▶ Your objective
Reproduce the records below exactly, but only between the lines holding "ATOM 88 C C" and "ATOM 108 C CA", inclusive.

▶ Data for analysis
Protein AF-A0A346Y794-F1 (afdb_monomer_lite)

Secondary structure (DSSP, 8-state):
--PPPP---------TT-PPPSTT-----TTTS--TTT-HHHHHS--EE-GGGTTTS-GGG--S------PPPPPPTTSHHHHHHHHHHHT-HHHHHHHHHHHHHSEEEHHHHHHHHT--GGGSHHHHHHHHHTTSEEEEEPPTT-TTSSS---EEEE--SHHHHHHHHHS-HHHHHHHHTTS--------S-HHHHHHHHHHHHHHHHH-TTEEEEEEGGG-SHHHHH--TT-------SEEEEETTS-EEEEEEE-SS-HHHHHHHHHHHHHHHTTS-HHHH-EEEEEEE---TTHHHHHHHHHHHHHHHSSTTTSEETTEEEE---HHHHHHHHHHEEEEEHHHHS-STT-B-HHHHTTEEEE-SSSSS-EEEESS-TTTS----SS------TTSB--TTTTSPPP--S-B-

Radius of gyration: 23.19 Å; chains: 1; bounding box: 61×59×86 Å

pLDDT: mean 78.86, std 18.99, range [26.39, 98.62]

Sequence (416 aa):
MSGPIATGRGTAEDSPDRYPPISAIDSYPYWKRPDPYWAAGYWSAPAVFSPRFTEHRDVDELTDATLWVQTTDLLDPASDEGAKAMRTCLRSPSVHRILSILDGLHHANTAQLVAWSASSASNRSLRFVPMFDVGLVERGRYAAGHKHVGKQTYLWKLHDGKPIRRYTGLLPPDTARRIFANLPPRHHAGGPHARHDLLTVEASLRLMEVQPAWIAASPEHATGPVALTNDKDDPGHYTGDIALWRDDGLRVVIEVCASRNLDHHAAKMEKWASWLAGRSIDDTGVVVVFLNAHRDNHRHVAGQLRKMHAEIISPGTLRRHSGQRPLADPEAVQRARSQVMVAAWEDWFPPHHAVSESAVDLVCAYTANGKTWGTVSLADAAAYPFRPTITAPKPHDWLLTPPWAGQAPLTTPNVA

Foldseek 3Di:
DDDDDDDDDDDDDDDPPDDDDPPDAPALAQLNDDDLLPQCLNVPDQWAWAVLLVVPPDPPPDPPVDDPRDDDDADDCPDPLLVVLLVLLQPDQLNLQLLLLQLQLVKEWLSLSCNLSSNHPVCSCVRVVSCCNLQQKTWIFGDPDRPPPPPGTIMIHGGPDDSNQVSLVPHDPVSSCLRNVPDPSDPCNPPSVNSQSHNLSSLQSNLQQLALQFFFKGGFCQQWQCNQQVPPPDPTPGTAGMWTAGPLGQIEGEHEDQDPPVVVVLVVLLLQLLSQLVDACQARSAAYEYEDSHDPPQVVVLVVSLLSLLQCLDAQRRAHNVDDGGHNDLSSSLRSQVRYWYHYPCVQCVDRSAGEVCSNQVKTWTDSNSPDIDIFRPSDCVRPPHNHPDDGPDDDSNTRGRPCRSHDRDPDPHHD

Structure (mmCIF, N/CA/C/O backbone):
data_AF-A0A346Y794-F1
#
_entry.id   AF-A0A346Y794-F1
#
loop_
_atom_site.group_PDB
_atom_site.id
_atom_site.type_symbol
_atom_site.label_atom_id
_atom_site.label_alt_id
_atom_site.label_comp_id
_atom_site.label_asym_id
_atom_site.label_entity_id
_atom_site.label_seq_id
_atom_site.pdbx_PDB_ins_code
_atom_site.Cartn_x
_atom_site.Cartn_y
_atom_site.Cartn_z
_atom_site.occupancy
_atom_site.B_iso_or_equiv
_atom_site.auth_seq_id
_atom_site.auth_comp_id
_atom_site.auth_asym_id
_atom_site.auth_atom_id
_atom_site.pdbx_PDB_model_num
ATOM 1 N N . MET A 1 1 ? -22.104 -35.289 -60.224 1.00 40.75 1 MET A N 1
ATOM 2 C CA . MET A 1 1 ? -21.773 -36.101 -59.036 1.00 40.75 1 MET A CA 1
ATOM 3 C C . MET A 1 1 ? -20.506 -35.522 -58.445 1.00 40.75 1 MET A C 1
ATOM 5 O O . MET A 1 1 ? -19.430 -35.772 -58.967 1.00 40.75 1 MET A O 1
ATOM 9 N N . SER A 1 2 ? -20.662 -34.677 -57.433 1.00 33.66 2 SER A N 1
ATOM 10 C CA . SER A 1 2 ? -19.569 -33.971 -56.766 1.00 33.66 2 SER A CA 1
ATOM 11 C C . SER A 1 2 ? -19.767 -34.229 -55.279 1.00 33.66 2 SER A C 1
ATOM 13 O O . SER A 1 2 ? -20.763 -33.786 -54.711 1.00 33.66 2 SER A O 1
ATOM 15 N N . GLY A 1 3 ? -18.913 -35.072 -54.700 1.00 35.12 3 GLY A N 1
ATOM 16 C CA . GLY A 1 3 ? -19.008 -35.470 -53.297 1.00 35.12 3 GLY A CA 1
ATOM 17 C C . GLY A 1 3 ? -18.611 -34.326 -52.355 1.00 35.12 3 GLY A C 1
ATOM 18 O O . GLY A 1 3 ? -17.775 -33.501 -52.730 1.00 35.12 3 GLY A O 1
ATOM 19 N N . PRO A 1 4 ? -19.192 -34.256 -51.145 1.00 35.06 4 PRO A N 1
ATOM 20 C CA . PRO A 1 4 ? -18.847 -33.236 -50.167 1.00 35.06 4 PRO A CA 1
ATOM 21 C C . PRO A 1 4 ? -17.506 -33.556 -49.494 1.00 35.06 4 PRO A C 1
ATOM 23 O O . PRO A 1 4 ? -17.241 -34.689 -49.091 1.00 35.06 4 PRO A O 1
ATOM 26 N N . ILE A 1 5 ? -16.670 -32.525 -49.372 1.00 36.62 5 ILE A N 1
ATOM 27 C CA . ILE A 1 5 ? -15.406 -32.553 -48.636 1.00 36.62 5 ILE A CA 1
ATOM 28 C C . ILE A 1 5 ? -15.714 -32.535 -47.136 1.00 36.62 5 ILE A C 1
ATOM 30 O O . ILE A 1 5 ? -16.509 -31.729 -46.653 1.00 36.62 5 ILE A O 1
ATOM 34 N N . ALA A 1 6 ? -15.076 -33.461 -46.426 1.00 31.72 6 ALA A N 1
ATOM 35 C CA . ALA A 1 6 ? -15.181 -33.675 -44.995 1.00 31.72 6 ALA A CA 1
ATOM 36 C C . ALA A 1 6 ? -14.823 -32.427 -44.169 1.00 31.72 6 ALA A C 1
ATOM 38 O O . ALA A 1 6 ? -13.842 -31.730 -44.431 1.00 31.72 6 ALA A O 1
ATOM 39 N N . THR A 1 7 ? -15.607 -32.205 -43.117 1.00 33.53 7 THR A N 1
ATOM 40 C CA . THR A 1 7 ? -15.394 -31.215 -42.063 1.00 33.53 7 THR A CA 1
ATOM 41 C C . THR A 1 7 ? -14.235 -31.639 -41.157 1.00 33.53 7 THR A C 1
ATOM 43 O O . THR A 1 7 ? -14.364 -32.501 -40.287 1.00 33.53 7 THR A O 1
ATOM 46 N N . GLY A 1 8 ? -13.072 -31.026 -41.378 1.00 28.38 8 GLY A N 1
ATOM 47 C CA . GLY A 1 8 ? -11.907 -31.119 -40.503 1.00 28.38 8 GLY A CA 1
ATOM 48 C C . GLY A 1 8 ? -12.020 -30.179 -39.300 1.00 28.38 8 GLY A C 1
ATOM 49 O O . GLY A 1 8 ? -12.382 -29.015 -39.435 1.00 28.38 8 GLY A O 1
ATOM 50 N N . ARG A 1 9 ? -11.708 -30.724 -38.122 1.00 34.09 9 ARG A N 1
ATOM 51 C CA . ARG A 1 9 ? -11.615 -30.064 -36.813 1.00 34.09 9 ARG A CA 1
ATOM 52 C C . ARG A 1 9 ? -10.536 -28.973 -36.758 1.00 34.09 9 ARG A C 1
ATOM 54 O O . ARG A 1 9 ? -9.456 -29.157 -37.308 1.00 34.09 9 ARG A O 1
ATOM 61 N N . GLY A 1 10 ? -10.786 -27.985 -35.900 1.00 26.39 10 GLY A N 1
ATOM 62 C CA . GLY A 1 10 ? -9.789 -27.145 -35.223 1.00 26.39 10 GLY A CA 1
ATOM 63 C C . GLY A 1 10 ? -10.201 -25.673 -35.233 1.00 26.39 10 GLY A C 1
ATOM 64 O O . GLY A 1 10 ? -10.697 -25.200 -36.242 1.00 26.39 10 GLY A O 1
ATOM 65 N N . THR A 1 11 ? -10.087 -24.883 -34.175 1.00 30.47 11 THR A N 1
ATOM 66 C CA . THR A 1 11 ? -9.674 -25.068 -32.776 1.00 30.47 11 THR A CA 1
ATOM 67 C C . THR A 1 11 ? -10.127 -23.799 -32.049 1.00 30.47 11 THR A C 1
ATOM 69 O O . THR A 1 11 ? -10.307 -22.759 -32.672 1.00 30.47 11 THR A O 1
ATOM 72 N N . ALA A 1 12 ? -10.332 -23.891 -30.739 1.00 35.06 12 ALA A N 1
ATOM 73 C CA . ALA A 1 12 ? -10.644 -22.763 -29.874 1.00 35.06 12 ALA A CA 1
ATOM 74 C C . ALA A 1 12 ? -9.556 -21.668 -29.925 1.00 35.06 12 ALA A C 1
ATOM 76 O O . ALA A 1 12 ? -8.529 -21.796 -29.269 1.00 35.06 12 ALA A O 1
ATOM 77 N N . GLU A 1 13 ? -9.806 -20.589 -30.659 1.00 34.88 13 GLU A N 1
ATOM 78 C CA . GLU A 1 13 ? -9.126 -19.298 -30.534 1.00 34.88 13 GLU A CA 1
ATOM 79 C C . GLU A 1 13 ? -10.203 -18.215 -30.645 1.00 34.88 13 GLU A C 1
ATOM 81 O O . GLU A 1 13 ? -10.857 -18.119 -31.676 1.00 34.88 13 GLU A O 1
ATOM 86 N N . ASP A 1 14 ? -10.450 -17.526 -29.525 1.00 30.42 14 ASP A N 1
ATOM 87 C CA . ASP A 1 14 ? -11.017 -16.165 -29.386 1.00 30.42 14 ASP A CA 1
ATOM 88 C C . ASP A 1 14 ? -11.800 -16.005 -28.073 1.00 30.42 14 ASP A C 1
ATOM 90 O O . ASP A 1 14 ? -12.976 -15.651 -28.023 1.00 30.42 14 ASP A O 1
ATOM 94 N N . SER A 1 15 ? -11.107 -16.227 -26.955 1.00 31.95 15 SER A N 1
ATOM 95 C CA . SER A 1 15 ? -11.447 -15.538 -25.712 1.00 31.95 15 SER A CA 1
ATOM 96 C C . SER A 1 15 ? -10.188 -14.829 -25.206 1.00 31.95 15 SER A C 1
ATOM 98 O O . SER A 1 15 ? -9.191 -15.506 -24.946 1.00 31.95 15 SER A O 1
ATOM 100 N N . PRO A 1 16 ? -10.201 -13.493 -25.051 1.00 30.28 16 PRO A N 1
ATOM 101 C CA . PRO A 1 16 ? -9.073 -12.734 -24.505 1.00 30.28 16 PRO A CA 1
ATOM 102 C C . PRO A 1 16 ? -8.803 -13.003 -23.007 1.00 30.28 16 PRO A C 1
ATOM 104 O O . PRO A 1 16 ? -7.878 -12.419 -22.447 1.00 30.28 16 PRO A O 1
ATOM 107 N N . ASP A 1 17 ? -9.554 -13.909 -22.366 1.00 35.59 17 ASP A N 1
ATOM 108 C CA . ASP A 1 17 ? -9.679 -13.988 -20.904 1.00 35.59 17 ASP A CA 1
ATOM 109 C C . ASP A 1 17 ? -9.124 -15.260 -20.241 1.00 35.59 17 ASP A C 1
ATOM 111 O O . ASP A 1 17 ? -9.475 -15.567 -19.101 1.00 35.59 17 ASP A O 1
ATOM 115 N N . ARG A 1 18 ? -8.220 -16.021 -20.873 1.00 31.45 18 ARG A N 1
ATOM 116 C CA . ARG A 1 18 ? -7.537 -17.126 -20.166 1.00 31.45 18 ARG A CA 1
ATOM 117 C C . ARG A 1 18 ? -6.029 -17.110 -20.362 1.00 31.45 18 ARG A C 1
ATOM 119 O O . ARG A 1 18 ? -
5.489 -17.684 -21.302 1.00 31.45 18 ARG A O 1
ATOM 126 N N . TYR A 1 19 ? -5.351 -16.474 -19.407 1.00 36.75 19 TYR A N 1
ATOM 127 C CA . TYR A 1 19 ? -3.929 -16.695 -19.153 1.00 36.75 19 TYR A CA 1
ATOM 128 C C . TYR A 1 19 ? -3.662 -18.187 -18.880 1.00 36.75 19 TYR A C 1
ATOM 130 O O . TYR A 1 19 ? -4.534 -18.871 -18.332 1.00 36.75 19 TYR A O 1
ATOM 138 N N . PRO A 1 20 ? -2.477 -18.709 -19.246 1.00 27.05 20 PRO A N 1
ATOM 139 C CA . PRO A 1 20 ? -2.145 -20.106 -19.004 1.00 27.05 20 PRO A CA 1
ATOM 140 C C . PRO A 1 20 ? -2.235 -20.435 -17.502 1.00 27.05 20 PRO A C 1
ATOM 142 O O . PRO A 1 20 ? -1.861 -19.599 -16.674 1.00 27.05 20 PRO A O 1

--

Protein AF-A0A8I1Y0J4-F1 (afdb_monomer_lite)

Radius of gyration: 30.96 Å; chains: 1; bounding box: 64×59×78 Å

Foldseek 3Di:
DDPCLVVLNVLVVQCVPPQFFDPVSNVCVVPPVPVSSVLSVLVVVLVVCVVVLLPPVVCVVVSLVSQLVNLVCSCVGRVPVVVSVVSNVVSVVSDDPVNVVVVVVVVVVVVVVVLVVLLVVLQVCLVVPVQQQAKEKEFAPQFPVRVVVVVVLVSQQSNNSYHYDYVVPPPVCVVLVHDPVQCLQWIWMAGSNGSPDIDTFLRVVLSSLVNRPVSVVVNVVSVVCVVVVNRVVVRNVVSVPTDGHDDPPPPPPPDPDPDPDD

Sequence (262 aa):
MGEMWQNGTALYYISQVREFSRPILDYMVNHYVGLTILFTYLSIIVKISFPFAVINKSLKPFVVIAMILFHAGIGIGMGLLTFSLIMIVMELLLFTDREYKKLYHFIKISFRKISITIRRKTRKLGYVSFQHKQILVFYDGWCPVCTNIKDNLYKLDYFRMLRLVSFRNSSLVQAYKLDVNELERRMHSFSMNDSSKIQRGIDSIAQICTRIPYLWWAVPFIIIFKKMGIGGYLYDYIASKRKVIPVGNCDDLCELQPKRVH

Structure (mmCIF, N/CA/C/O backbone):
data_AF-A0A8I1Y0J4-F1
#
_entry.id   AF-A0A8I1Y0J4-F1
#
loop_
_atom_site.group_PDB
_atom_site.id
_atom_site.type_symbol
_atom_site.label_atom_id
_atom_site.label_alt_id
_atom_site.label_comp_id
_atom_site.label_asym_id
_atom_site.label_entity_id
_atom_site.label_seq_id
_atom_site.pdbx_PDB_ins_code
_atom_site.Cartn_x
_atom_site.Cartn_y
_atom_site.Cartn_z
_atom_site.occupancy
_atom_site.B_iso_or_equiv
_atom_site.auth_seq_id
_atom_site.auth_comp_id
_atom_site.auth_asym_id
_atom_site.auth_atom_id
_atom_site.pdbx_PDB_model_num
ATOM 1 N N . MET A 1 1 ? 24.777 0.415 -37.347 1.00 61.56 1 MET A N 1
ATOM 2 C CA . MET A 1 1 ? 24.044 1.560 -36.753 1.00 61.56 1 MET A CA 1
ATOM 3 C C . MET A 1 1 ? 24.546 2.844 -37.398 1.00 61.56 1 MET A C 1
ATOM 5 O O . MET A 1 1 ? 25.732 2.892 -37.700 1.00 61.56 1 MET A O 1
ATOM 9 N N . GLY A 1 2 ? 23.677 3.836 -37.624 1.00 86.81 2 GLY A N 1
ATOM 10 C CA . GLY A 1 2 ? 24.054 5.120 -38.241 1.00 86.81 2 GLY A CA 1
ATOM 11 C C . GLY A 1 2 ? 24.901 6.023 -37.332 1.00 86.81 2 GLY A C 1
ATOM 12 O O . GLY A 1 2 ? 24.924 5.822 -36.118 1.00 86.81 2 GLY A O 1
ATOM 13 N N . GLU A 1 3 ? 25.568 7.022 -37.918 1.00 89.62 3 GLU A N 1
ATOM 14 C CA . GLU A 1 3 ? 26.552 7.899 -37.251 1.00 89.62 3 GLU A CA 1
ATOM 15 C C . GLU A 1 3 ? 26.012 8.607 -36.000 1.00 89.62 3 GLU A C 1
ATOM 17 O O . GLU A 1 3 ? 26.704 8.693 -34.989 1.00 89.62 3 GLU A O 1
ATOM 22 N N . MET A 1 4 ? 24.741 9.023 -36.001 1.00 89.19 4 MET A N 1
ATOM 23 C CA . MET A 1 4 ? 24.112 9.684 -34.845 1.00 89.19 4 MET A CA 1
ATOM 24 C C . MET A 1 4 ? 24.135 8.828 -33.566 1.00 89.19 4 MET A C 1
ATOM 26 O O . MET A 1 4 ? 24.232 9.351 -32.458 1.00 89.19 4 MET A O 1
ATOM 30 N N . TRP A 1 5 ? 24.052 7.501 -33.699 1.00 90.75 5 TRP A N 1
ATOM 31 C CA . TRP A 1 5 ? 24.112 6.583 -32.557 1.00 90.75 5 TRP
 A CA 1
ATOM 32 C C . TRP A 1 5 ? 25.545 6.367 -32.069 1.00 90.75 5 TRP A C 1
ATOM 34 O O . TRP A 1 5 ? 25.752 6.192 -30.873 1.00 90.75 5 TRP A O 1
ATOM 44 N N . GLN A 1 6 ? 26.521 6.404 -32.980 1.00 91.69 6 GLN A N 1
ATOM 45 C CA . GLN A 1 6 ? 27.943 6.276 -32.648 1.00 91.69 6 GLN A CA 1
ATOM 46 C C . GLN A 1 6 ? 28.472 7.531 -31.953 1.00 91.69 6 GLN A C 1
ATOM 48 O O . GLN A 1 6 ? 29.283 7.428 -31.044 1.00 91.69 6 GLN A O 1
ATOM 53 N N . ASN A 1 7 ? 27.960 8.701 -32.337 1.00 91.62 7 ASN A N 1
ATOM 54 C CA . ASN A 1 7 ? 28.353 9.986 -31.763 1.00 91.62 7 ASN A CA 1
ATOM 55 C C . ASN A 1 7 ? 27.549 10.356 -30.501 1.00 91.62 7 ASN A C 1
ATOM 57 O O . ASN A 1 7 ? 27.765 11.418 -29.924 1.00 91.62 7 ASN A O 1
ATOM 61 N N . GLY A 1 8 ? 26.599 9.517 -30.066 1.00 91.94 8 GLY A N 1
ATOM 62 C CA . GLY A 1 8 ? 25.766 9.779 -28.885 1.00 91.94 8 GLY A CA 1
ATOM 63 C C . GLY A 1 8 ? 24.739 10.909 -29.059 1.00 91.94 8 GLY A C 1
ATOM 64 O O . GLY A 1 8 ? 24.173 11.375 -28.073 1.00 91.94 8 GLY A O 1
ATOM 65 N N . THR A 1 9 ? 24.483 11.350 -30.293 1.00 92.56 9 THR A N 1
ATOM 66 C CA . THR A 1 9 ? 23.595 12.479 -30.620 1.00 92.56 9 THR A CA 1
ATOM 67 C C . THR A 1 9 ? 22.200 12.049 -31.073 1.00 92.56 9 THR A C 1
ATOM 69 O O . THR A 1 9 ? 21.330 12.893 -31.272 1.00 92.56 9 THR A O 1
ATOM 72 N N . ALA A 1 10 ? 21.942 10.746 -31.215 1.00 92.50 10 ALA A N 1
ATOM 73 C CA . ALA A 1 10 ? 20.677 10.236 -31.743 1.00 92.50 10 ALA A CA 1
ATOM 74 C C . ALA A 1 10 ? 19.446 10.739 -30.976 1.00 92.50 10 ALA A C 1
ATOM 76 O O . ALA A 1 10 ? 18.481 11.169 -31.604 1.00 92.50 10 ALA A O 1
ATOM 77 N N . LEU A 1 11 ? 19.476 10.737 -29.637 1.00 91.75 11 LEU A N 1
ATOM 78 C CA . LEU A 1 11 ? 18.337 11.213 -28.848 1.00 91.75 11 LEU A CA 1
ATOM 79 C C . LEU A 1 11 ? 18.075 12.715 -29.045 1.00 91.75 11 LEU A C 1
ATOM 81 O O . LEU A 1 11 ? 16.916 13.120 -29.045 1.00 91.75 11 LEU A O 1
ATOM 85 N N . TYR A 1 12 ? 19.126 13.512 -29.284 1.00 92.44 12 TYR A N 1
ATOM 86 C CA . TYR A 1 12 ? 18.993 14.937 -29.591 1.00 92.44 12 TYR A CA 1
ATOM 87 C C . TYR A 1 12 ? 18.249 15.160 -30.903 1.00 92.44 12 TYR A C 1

▶ Exercise answer
ATOM 88 C C . ASP A 1 14 ? -11.800 -16.005 -28.073 1.00 30.42 14 ASP A C 1
ATOM 90 O O . ASP A 1 14 ? -12.976 -15.651 -28.023 1.00 30.42 14 ASP A O 1
ATOM 94 N N . SER A 1 15 ? -11.107 -16.227 -26.955 1.00 31.95 15 SER A N 1
ATOM 95 C CA . SER A 1 15 ? -11.447 -15.538 -25.712 1.00 31.95 15 SER A CA 1
ATOM 96 C C . SER A 1 15 ? -10.188 -14.829 -25.206 1.00 31.95 15 SER A C 1
ATOM 98 O O . SER A 1 15 ? -9.191 -15.506 -24.946 1.00 31.95 15 SER A O 1
ATOM 100 N N . PRO A 1 16 ? -10.201 -13.493 -25.051 1.00 30.28 16 PRO A N 1
ATOM 101 C CA . PRO A 1 16 ? -9.073 -12.734 -24.505 1.00 30.28 16 PRO A CA 1
ATOM 102 C C . PRO A 1 16 ? -8.803 -13.003 -23.007 1.00 30.28 16 PRO A C 1
ATOM 104 O O . PRO A 1 16 ? -7.878 -12.419 -22.447 1.00 30.28 16 PRO A O 1
ATOM 107 N N . ASP A 1 17 ? -9.554 -13.909 -22.366 1.00 35.59 17 ASP A N 1
ATOM 108 C CA . ASP A 1 17 ? -9.679 -13.988 -20.904 1.00 35.59 17 ASP A CA 1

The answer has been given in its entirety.